But latest Markit/CIPS research reports renewed growth for the construction sector
Construction input costs remained at an eight-and-a-half year high in February, according to the latest Markit/CIPS survey, with companies reporting that the hike in costs was negatively impacting on contract negotiations.
The figures come after input costs made their fastest jump since August 2008 in January.
Those surveyed in the latest Markit/CIPS survey of purchasing managers also linked the continued hike in costs to higher prices for imported materials driven by the weak sterling exchange rate against the US dollar and euro.

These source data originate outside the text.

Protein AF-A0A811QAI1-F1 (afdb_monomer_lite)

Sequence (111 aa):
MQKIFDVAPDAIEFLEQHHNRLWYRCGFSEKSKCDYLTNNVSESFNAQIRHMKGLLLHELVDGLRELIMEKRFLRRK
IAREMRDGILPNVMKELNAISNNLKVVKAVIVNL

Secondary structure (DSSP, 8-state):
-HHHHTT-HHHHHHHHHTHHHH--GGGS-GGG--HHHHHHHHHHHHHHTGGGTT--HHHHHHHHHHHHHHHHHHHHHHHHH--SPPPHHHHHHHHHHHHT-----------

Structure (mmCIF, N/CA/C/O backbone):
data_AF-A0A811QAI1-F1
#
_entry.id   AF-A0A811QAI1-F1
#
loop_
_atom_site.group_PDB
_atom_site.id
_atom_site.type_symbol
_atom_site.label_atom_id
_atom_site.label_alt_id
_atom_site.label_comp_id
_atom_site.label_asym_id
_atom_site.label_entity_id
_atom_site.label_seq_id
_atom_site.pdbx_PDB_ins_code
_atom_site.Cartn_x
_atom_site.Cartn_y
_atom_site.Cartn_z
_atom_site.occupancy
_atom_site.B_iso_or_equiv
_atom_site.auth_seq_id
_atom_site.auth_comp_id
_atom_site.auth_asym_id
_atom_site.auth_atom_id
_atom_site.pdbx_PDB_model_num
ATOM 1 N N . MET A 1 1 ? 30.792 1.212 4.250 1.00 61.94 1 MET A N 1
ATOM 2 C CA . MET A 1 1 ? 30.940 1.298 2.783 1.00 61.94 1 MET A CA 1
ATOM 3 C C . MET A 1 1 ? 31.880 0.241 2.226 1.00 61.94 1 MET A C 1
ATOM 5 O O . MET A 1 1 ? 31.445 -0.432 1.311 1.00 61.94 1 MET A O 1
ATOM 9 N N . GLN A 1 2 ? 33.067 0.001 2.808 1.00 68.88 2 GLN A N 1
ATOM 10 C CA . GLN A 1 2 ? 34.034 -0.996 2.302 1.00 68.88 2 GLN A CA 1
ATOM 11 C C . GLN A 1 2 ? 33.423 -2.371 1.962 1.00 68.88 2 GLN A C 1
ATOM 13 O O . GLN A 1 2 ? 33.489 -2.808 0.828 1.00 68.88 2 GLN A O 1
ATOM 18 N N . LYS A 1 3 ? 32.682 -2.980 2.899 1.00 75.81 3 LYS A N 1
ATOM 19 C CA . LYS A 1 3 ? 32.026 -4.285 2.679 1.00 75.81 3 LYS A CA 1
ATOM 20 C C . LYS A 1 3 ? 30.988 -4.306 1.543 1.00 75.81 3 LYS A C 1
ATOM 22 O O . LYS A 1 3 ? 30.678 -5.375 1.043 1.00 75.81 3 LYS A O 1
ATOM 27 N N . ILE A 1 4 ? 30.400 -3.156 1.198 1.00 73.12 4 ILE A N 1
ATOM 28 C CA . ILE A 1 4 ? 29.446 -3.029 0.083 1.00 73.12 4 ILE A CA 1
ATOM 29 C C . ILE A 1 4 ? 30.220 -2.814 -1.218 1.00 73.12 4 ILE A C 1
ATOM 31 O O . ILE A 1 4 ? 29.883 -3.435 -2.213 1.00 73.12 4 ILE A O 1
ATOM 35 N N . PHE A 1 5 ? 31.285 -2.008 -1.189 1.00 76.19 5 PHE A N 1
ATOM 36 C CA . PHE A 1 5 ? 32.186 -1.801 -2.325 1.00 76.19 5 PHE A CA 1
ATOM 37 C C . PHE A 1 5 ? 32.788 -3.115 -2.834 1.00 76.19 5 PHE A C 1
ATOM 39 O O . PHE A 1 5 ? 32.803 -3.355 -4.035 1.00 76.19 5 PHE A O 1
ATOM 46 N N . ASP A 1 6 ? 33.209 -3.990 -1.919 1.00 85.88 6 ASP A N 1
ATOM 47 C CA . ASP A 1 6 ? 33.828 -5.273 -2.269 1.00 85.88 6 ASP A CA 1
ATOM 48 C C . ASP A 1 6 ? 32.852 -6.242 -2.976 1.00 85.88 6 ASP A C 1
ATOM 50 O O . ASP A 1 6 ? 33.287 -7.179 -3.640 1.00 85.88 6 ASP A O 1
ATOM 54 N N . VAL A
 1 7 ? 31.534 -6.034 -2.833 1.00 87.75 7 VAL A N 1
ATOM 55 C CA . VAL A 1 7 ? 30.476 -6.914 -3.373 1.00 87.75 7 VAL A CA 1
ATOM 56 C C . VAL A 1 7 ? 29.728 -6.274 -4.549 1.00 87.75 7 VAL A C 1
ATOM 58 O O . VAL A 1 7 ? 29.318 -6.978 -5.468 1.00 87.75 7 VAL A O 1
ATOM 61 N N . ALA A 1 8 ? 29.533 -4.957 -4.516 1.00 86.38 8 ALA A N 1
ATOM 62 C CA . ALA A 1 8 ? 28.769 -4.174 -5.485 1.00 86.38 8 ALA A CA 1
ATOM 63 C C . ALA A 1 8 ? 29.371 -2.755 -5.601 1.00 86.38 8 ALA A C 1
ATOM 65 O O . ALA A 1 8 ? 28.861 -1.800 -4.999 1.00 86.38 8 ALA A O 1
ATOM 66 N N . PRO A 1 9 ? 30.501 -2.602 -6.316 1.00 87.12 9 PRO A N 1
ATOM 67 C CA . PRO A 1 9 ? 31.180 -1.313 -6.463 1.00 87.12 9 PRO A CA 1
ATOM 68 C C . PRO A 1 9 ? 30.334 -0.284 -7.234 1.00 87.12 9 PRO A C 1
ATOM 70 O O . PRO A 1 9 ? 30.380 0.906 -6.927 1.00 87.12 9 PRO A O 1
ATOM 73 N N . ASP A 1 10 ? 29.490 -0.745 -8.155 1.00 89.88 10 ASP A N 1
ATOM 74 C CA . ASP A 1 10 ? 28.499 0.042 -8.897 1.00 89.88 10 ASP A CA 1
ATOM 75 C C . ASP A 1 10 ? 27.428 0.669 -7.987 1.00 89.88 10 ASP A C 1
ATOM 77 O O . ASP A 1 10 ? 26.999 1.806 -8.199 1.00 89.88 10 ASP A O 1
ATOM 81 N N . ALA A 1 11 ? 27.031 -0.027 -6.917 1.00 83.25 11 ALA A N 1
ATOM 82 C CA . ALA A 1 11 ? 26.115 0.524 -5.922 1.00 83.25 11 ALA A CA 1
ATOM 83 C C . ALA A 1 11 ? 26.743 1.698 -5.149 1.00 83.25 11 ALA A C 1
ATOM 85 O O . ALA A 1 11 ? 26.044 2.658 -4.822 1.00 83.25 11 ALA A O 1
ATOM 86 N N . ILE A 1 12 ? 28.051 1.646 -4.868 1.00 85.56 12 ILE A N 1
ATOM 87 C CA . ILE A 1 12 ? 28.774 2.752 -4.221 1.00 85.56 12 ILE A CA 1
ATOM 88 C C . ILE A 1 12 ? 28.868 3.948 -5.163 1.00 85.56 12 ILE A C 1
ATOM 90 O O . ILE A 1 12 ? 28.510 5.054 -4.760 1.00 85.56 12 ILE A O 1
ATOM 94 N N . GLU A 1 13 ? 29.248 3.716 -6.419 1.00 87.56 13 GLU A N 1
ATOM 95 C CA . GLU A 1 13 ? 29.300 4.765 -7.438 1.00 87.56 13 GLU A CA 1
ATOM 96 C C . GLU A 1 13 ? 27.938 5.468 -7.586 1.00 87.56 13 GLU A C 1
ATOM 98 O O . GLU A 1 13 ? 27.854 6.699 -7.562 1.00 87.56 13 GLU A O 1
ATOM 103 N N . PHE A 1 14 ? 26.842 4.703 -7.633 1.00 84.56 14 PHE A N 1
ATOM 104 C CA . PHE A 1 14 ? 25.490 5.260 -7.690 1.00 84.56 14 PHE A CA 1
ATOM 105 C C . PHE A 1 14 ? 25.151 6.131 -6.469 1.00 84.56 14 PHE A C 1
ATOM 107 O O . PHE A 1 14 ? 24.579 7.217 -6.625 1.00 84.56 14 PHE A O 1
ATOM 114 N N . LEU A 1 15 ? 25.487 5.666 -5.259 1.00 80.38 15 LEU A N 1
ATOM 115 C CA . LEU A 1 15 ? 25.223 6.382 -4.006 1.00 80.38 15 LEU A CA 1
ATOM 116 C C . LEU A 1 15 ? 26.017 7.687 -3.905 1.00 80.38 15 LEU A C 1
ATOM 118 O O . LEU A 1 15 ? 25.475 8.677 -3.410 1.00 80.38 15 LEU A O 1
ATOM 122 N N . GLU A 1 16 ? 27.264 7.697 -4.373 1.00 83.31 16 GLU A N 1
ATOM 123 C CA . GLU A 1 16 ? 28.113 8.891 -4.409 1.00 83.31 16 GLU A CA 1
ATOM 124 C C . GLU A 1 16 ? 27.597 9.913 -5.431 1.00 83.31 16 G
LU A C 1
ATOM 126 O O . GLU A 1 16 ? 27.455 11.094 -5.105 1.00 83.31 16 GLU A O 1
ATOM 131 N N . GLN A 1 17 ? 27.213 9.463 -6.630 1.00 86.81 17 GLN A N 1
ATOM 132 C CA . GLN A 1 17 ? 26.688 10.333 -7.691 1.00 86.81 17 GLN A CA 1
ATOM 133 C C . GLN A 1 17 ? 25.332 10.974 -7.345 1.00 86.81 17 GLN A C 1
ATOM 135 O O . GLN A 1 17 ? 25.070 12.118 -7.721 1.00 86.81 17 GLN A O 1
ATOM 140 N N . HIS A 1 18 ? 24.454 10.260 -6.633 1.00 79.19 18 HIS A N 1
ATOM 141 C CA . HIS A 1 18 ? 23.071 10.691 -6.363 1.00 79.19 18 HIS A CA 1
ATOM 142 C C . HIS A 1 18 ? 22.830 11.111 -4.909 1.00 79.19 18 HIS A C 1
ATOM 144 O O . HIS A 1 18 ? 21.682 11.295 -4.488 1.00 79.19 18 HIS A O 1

Commercial building declined for the first time since October last year and residential building increased at the slowest pace for six months, the survey reported.
But despite this, the construction sector grew slightly on the back of an increase in civil engineering activity in February, rising to 52.5 for the month, up from 52.2 in January.

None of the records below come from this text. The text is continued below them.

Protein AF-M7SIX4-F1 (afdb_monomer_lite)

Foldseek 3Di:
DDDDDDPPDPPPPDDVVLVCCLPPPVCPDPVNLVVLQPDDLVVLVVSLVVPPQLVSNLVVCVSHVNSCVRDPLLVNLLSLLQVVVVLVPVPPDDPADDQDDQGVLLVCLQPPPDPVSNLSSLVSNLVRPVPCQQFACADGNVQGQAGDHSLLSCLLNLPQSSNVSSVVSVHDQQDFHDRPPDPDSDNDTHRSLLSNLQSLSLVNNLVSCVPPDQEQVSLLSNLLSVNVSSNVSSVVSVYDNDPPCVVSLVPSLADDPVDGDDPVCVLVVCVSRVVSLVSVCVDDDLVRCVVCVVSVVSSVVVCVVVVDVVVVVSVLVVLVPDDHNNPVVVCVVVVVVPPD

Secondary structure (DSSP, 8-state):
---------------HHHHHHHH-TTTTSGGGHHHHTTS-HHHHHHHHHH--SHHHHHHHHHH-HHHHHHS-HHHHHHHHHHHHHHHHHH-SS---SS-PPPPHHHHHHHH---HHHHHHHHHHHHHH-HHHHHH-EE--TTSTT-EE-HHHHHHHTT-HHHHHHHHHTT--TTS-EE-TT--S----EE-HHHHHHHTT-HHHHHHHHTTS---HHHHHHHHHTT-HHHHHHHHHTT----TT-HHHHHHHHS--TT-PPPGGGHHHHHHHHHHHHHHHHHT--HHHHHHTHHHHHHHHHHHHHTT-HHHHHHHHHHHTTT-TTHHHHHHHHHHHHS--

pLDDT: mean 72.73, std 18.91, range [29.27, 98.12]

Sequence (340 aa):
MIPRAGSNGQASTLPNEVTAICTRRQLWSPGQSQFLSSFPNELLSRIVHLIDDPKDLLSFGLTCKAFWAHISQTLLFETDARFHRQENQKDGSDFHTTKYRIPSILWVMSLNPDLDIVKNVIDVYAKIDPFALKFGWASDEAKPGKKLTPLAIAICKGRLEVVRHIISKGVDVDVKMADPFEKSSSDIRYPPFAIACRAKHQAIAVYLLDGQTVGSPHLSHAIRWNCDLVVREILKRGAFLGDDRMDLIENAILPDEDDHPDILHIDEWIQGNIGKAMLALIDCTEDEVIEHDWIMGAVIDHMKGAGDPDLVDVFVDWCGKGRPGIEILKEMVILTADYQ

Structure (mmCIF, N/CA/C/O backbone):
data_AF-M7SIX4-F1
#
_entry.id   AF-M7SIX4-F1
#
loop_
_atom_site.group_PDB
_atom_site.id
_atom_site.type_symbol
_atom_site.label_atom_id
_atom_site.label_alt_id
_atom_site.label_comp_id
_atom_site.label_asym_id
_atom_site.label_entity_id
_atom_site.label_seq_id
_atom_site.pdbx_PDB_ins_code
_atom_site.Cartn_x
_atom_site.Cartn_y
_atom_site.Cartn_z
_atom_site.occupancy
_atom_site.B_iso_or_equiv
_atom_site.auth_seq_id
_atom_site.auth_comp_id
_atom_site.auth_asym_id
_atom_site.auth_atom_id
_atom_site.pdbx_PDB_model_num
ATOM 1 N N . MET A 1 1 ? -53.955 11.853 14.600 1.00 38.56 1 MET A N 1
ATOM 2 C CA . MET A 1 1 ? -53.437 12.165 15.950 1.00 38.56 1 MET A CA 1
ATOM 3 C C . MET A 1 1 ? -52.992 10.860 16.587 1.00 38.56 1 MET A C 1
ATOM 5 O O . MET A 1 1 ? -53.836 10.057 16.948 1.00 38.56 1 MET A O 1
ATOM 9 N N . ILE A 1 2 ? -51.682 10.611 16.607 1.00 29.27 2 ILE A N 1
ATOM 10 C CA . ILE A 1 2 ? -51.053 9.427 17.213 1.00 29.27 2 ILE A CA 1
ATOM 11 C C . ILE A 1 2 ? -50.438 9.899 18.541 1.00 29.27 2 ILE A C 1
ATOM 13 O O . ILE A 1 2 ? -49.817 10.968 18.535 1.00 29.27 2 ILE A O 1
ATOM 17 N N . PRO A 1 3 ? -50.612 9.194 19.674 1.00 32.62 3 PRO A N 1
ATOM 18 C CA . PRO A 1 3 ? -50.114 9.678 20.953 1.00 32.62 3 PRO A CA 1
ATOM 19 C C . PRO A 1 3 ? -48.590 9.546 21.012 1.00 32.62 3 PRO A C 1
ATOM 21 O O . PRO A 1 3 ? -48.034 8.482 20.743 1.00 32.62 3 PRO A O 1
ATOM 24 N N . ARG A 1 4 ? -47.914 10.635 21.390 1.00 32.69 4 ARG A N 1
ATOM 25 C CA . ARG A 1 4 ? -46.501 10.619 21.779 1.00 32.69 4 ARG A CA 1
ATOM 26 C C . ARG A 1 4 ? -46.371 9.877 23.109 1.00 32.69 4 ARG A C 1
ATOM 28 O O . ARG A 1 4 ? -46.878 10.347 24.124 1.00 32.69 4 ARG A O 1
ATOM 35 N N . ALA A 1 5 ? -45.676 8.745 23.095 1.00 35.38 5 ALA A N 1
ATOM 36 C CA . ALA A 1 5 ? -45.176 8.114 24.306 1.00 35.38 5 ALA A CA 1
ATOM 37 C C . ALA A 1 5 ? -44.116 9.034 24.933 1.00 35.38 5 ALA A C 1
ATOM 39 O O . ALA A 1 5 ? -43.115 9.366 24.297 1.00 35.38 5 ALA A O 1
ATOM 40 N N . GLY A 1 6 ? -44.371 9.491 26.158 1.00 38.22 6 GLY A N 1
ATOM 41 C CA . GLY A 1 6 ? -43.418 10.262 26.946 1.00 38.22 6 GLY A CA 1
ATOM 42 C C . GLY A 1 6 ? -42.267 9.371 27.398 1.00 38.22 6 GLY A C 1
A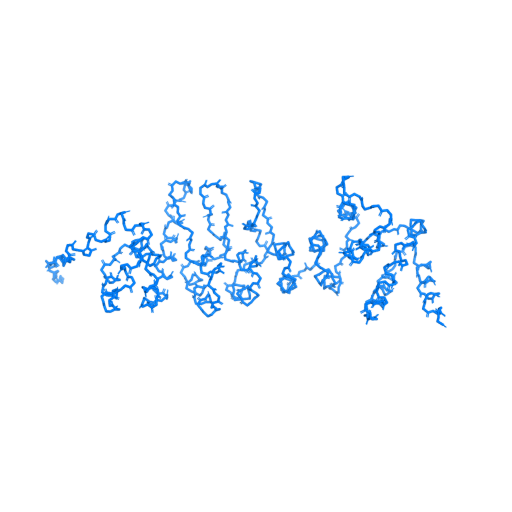TOM 43 O O . GLY A 1 6 ? -42.450 8.490 28.235 1.00 38.22 6 GLY A O 1
ATOM 44 N N . SER A 1 7 ? -41.079 9.608 26.852 1.00 38.06 7 SER A N 1
ATOM 45 C CA . SER A 1 7 ? -39.832 9.009 27.315 1.00 38.06 7 SER A CA 1
ATOM 46 C C . SER A 1 7 ? -39.307 9.780 28.530 1.00 38.06 7 SER A C 1
ATOM 48 O O . SER A 1 7 ? -38.429 10.632 28.402 1.00 38.06 7 SER A O 1
ATOM 50 N N . ASN A 1 8 ? -39.819 9.469 29.721 1.00 40.19 8 ASN A N 1
ATOM 51 C CA . ASN A 1 8 ? -39.065 9.687 30.958 1.00 40.19 8 ASN A CA 1
ATOM 52 C C . ASN A 1 8 ? -38.033 8.560 31.065 1.00 40.19 8 ASN A C 1
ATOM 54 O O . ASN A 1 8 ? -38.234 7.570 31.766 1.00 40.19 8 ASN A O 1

Employment numbers also grew during the month and construction companies remained positive about growth prospects over the next year with nearly half (48%) predicting a rise in activity.
Max Jones, global corporates relationship director for construction at Lloyds Bank Commercial Banking, said: “The industry is reasonably upbeat, particularly at the larger end of the market, despite the ongoing wider political and economic uncertainty in the UK economy.

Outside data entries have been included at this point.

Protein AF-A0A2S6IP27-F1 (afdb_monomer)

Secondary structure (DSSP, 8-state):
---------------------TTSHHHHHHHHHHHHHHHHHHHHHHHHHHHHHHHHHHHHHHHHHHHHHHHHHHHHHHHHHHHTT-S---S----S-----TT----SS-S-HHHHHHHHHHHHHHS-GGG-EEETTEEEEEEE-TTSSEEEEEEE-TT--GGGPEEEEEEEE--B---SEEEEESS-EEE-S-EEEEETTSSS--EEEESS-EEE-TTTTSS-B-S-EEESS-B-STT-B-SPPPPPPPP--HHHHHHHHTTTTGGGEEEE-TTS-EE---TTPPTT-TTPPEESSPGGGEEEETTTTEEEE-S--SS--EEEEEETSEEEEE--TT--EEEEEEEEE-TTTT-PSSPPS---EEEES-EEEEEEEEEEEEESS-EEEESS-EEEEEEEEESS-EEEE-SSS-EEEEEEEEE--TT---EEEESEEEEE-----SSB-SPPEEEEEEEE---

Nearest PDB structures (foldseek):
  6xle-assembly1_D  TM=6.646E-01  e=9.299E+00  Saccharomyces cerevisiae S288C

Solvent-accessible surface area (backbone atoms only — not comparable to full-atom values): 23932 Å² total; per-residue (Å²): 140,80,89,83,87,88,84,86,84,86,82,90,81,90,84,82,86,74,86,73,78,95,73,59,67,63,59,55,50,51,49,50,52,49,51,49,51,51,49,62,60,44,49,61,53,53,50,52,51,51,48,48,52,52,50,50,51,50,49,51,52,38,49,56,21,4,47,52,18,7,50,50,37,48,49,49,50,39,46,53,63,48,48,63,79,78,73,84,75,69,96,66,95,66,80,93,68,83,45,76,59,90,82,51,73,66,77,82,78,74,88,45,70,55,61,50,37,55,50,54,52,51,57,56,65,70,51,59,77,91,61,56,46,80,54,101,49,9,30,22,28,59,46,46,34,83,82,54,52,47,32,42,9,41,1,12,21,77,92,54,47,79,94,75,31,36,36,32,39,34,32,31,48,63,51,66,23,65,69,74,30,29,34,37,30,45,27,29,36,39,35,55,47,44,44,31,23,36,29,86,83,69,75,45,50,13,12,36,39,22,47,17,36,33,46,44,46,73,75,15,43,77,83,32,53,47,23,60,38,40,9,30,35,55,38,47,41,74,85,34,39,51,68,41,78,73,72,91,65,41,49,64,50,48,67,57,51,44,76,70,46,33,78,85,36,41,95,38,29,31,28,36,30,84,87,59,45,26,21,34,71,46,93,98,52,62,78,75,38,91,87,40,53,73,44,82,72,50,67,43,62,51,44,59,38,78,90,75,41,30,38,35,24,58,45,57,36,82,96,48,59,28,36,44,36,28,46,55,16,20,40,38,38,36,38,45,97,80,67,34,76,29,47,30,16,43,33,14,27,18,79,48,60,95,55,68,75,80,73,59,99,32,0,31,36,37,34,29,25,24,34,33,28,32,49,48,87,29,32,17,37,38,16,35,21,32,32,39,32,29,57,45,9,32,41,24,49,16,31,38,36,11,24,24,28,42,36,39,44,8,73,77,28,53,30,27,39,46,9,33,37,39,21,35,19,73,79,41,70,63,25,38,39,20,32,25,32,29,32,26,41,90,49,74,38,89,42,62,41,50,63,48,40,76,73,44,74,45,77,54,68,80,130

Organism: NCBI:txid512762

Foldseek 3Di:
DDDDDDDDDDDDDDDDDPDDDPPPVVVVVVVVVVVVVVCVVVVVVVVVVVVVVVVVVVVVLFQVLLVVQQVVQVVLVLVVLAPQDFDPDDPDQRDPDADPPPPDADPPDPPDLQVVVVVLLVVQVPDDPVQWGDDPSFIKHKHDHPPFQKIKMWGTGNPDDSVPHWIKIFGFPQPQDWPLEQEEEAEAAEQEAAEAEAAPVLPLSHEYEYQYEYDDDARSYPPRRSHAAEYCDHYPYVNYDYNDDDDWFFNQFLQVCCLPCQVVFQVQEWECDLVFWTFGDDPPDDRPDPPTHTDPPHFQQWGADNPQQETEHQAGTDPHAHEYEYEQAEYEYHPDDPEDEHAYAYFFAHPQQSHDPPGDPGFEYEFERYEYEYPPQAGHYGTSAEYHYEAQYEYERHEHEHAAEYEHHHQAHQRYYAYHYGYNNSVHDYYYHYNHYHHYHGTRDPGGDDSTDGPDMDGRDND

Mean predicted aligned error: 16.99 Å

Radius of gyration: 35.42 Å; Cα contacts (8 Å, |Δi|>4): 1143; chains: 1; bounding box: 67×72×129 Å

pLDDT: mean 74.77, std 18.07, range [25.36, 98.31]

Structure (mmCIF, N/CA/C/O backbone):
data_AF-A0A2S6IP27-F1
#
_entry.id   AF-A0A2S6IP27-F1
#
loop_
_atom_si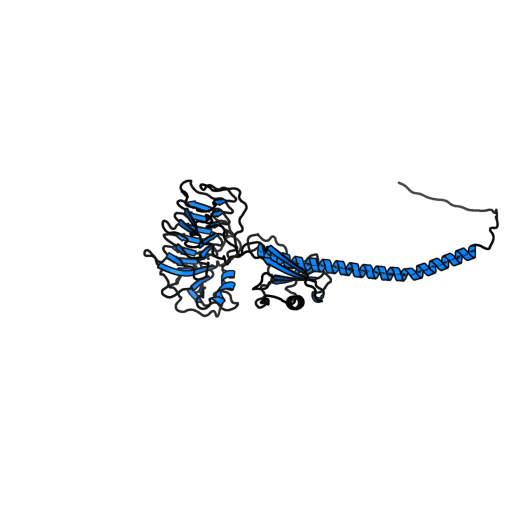te.group_PDB
_atom_site.id
_atom_site.type_symbol
_atom_site.label_atom_id
_atom_site.label_alt_id
_atom_site.label_comp_id
_atom_site.label_asym_id
_atom_site.label_entity_id
_atom_site.label_seq_id
_atom_site.pdbx_PDB_ins_code
_atom_site.Cartn_x
_atom_site.Cartn_y
_atom_site.Cartn_z
_atom_site.occupancy
_atom_site.B_iso_or_equiv
_atom_site.auth_seq_id
_atom_site.auth_comp_id
_atom_site.auth_asym_id
_atom_site.auth_atom_id
_atom_site.pdbx_PDB_model_num
ATOM 1 N N . MET A 1 1 ? -1.412 -7.937 80.085 1.00 36.66 1 MET A N 1
ATOM 2 C CA . MET A 1 1 ? -0.258 -8.469 80.845 1.00 36.66 1 MET A CA 1
ATOM 3 C C . MET A 1 1 ? -0.690 -8.487 82.302 1.00 36.66 1 MET A C 1
ATOM 5 O O . MET A 1 1 ? -1.115 -7.447 82.764 1.00 36.66 1 MET A O 1
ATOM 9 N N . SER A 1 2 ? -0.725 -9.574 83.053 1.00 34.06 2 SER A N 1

“For listed contractors, the reporting season revealed that firms are in generally good health. In this sense, the years since the recession - with more focussed strategies, increasingly disciplined approaches to contract bidding and improving margins - appear to be paying off.
Mark Robinson, chief executive at Scape Group said: “Ten months ago the triggering of Article 50 seemed like a distant worry but D-Day for Brexit is fast approaching.
“I anticipate the triggering of Article 50 will negatively impact output but, similar to the slowdown seen following the Brexit decision, this should be a temporary blip”.